Plates are common flat structural elements that support loads through their flexural bending rigidity. Because plate thickness is much smaller than their surface dimensions, plate theories have emerged to simplify full three-dimensional behavior. Since analytical solutions for plate elements are not always available, especially for general loads and boundary conditions, numerical methods, such as the finite element method (FEM), are often employed to solve these problems. Due to its general polynomial approximation of the solution field, FEM often requires a large number of degrees of freedom to achieve convergence, increasing the computational burden. In this study, we propose a new approach for the analysis of plates utilizing the eXtended finite element method (XFEM) within the Mindlin-Reissner thick plate theory.
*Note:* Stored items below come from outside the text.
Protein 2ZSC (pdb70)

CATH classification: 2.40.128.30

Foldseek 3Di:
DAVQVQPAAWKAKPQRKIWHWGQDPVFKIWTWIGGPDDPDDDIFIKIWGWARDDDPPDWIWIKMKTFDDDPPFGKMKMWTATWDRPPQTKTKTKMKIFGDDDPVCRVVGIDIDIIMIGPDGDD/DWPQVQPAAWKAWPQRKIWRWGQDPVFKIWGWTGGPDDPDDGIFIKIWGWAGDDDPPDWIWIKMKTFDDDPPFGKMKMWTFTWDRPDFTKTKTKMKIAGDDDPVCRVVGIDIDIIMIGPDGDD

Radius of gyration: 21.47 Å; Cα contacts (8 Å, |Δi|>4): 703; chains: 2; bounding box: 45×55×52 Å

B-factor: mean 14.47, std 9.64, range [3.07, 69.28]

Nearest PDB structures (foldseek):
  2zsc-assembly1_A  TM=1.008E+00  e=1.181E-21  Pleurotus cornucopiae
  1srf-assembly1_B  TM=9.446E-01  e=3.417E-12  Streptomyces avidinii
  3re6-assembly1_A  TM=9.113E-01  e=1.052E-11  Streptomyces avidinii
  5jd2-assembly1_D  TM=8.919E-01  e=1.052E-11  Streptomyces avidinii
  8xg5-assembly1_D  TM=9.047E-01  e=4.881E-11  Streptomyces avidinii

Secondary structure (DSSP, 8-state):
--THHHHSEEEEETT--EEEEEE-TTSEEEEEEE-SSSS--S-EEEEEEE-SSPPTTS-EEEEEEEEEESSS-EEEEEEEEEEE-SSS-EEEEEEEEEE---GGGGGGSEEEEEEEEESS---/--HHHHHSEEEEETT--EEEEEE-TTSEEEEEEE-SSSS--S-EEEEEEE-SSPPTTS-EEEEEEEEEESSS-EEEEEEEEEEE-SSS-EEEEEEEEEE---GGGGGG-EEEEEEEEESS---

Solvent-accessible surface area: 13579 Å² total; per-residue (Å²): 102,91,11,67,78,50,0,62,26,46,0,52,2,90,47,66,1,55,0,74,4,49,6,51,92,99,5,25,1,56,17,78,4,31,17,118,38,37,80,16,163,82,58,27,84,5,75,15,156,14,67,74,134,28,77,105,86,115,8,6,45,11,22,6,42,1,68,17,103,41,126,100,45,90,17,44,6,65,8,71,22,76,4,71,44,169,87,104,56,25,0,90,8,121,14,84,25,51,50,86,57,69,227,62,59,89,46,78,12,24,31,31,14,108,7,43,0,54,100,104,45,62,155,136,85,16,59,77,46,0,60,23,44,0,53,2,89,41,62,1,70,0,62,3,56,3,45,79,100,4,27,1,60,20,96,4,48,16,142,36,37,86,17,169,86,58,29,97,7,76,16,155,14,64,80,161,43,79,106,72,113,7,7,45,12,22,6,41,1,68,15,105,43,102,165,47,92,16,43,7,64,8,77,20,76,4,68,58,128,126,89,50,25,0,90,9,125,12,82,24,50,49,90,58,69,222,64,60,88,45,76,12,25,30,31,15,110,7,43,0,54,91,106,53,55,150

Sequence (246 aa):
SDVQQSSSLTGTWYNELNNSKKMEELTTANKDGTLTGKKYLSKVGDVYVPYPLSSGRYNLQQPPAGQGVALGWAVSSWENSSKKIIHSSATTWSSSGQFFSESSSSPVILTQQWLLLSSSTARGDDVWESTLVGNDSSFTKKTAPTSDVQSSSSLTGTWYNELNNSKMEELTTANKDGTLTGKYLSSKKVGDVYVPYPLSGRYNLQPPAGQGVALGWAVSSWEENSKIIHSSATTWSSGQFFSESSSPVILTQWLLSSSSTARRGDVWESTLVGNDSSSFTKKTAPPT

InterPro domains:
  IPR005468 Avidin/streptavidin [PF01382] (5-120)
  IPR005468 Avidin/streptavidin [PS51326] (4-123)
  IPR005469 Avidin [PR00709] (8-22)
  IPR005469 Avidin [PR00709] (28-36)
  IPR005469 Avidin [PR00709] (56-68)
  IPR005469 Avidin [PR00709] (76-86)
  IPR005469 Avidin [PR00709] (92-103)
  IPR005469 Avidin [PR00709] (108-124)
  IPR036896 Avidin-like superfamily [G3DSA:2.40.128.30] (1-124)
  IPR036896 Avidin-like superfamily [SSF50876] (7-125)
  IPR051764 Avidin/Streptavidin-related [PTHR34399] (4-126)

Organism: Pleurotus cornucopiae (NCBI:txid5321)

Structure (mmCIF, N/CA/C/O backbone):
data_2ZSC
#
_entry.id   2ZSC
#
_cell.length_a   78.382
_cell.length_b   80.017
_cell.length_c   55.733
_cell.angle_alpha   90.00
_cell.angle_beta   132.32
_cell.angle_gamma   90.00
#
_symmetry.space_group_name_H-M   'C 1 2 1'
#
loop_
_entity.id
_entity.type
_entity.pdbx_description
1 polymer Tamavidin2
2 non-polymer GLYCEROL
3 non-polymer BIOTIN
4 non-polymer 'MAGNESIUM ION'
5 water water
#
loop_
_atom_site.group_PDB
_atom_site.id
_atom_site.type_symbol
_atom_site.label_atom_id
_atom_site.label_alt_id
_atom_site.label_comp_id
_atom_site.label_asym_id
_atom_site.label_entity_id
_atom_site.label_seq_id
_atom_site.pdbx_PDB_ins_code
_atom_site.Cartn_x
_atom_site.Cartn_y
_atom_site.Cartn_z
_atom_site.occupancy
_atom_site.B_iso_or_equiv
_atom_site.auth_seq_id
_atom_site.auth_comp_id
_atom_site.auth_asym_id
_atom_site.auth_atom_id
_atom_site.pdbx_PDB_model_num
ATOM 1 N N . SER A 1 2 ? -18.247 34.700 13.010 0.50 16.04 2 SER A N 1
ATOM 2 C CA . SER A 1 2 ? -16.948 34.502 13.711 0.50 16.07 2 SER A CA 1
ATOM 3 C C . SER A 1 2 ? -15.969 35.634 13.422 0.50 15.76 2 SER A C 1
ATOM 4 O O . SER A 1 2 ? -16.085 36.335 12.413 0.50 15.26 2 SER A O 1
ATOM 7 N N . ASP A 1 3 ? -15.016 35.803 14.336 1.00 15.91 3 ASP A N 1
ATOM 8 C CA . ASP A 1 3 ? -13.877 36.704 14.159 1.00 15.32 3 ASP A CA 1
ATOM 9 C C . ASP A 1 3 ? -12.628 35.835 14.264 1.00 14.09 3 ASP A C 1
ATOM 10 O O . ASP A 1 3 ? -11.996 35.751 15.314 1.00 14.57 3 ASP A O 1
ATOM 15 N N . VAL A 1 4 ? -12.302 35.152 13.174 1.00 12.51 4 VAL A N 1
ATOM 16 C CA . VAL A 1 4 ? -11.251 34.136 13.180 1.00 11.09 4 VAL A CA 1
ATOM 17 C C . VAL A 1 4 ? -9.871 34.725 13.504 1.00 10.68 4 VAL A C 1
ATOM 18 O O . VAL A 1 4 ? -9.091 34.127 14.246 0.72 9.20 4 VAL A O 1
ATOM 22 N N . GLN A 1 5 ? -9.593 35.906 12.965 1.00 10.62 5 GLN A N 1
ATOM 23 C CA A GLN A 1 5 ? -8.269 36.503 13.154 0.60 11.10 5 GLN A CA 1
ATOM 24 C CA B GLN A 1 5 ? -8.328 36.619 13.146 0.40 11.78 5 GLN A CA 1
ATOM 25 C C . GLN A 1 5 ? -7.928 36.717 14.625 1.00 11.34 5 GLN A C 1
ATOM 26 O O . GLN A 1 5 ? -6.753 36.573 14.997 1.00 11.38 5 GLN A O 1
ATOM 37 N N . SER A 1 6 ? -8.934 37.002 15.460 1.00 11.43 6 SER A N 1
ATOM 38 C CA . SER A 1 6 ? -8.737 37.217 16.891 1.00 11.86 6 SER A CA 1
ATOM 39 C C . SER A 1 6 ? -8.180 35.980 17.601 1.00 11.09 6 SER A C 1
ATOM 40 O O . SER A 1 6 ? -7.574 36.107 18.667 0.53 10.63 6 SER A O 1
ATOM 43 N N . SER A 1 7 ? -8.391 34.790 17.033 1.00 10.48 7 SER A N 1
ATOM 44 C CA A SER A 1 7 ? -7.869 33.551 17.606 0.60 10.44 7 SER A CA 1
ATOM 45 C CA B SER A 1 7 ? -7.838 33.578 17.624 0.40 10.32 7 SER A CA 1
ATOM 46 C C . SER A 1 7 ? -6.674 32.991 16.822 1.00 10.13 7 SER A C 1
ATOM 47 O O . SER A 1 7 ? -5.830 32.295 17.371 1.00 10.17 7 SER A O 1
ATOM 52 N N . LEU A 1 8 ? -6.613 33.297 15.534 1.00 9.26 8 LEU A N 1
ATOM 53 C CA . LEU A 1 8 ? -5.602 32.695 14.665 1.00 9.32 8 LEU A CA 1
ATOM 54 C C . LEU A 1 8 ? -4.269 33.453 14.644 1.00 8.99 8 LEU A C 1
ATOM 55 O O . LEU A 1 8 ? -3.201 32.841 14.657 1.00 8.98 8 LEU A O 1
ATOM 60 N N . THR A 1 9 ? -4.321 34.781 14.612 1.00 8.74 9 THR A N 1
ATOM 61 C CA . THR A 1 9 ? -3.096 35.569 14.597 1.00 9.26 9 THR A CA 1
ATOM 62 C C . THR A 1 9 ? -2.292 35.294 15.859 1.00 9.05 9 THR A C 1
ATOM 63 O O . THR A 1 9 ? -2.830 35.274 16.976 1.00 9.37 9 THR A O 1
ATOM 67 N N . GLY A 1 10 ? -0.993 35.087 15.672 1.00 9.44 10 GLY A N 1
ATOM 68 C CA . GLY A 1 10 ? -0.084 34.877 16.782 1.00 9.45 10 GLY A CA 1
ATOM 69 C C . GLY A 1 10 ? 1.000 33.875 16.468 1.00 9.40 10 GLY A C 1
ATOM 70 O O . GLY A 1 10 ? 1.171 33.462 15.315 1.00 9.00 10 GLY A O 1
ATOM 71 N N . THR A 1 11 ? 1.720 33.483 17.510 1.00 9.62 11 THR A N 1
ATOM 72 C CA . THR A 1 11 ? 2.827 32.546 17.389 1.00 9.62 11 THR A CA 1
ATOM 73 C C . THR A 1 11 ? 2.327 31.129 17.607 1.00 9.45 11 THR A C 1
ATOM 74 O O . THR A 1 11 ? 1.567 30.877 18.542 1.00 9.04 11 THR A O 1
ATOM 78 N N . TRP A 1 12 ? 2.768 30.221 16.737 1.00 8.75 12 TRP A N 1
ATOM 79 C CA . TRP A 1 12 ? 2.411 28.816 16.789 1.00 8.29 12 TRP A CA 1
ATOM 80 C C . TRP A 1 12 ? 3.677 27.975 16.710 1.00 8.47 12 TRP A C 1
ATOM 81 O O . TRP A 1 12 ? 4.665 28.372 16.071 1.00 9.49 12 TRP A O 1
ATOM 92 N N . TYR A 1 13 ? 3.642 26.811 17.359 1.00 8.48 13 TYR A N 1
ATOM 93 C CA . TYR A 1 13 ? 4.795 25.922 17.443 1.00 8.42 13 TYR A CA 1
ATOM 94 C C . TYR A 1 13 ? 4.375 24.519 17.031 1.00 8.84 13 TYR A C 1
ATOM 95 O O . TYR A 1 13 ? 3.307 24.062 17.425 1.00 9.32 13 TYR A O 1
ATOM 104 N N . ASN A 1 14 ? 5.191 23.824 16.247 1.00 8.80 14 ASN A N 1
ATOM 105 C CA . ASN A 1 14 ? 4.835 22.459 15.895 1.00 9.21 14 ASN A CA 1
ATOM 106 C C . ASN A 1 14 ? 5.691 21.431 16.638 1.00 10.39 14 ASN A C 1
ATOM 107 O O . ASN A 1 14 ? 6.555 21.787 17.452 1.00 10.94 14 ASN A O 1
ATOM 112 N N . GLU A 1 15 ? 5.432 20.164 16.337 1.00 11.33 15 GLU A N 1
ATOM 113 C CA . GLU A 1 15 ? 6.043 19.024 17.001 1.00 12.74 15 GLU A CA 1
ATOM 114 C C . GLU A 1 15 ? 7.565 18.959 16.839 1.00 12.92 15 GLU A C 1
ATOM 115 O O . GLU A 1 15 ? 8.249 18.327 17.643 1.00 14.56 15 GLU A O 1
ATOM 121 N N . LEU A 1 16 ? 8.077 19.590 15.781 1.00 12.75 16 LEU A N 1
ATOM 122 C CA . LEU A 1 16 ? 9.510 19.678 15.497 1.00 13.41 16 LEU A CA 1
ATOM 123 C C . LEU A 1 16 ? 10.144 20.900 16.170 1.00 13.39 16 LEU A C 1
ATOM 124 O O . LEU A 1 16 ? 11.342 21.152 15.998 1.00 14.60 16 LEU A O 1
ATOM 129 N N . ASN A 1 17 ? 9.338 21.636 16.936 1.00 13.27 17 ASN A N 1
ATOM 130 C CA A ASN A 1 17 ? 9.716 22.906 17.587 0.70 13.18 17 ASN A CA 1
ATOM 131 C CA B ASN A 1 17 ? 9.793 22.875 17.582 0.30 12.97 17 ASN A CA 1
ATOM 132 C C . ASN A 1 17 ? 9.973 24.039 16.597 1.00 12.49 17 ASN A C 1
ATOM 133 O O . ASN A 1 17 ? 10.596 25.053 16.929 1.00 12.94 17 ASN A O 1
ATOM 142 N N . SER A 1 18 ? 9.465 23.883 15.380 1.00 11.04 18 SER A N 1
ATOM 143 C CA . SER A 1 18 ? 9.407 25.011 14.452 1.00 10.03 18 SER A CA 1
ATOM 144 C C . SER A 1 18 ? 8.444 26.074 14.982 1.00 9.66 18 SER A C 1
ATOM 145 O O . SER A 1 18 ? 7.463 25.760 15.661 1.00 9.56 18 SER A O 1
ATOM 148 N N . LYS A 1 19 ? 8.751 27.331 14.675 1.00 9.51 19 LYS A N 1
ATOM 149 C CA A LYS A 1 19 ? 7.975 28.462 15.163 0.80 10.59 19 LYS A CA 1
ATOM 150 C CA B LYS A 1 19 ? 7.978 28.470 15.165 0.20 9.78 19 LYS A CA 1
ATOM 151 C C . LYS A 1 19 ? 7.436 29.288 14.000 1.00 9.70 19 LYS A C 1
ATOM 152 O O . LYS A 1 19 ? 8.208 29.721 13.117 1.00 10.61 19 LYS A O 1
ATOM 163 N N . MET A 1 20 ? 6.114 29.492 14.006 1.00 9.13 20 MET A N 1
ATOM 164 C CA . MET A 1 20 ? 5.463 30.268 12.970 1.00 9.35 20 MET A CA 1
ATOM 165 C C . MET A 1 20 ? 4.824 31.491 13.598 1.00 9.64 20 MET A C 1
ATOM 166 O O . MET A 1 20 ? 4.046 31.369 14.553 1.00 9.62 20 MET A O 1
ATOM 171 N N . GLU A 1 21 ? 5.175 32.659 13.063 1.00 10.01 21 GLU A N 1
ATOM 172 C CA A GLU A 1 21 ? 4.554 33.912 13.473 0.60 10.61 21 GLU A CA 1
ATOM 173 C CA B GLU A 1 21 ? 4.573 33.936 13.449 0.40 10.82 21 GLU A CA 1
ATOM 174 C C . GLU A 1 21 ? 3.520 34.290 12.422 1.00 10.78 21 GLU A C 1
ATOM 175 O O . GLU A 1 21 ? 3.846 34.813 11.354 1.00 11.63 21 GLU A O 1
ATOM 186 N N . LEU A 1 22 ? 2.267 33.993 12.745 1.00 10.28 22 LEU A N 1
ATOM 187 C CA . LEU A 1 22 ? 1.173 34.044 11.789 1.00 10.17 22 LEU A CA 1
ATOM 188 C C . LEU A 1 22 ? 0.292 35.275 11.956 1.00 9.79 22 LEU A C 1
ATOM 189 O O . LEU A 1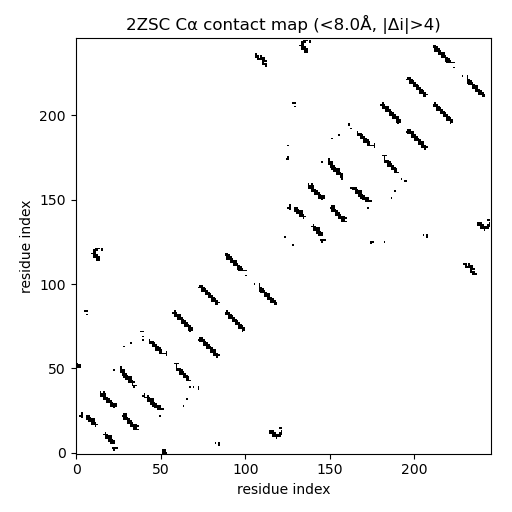 22 ? -0.084 35.605 13.080 1.00 9.75 22 LEU A O 1
ATOM 194 N N . THR A 1 23 ? -0.013 35.950 10.850 1.00 9.62 23 THR A N 1
ATOM 195 C CA A THR A 1 23 ? -1.004 37.013 10.894 0.50 10.80 23 THR A CA 1
ATOM 196 C CA B THR A 1 23 ? -0.951 37.070 10.824 0.50 9.85 23 THR A CA 1
ATOM 197 C C . THR A 1 23 ? -2.104 36.717 9.893 1.00 10.29 23 THR A C 1
ATOM 198 O O . THR A 1 23 ? -1.868 36.405 8.721 1.00 10.40 23 THR A O 1
ATOM 205 N N . ALA A 1 24 ? -3.323 36.762 10.413 1.00 10.74 24 ALA A N 1
ATOM 206 C CA . ALA A 1 24 ? -4.508 36.491 9.643 1.00 10.96 24 ALA A CA 1
ATOM 207 C C . ALA A 1 24 ? -5.186 37.828 9.412 1.00 11.60 24 ALA A C 1
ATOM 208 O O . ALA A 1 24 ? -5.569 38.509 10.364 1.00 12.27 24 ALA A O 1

As opposed to the traditional XFEM, where the enrichment functions are applied locally, mainly targeting strong and weak discontinuities in the domain, in the proposed approach, the entire domain is globally enriched with functions inspired by analytical solutions available for simple cases of plates. The objective of the current formulation is to reduce the computational burden by reducing the number of degrees of freedom in the problem compared to the standard FE configuration. The deformation of rectangular plates is studied for different boundary and loading conditions. The enrichment functions added to the FE shape functions are based on the series expansion resulting from the analytical solution of a simply supported plate under uniform pressure. However, those functions may not necessarily match the actual problem studied. To this end, higher series terms are employed to improve the accuracy and response of the plates. A convergence study is conducted to investigate the efficiency and robustness of the proposed method. The results show an improved convergence rate of the XFEM compared to the standard FEM approach.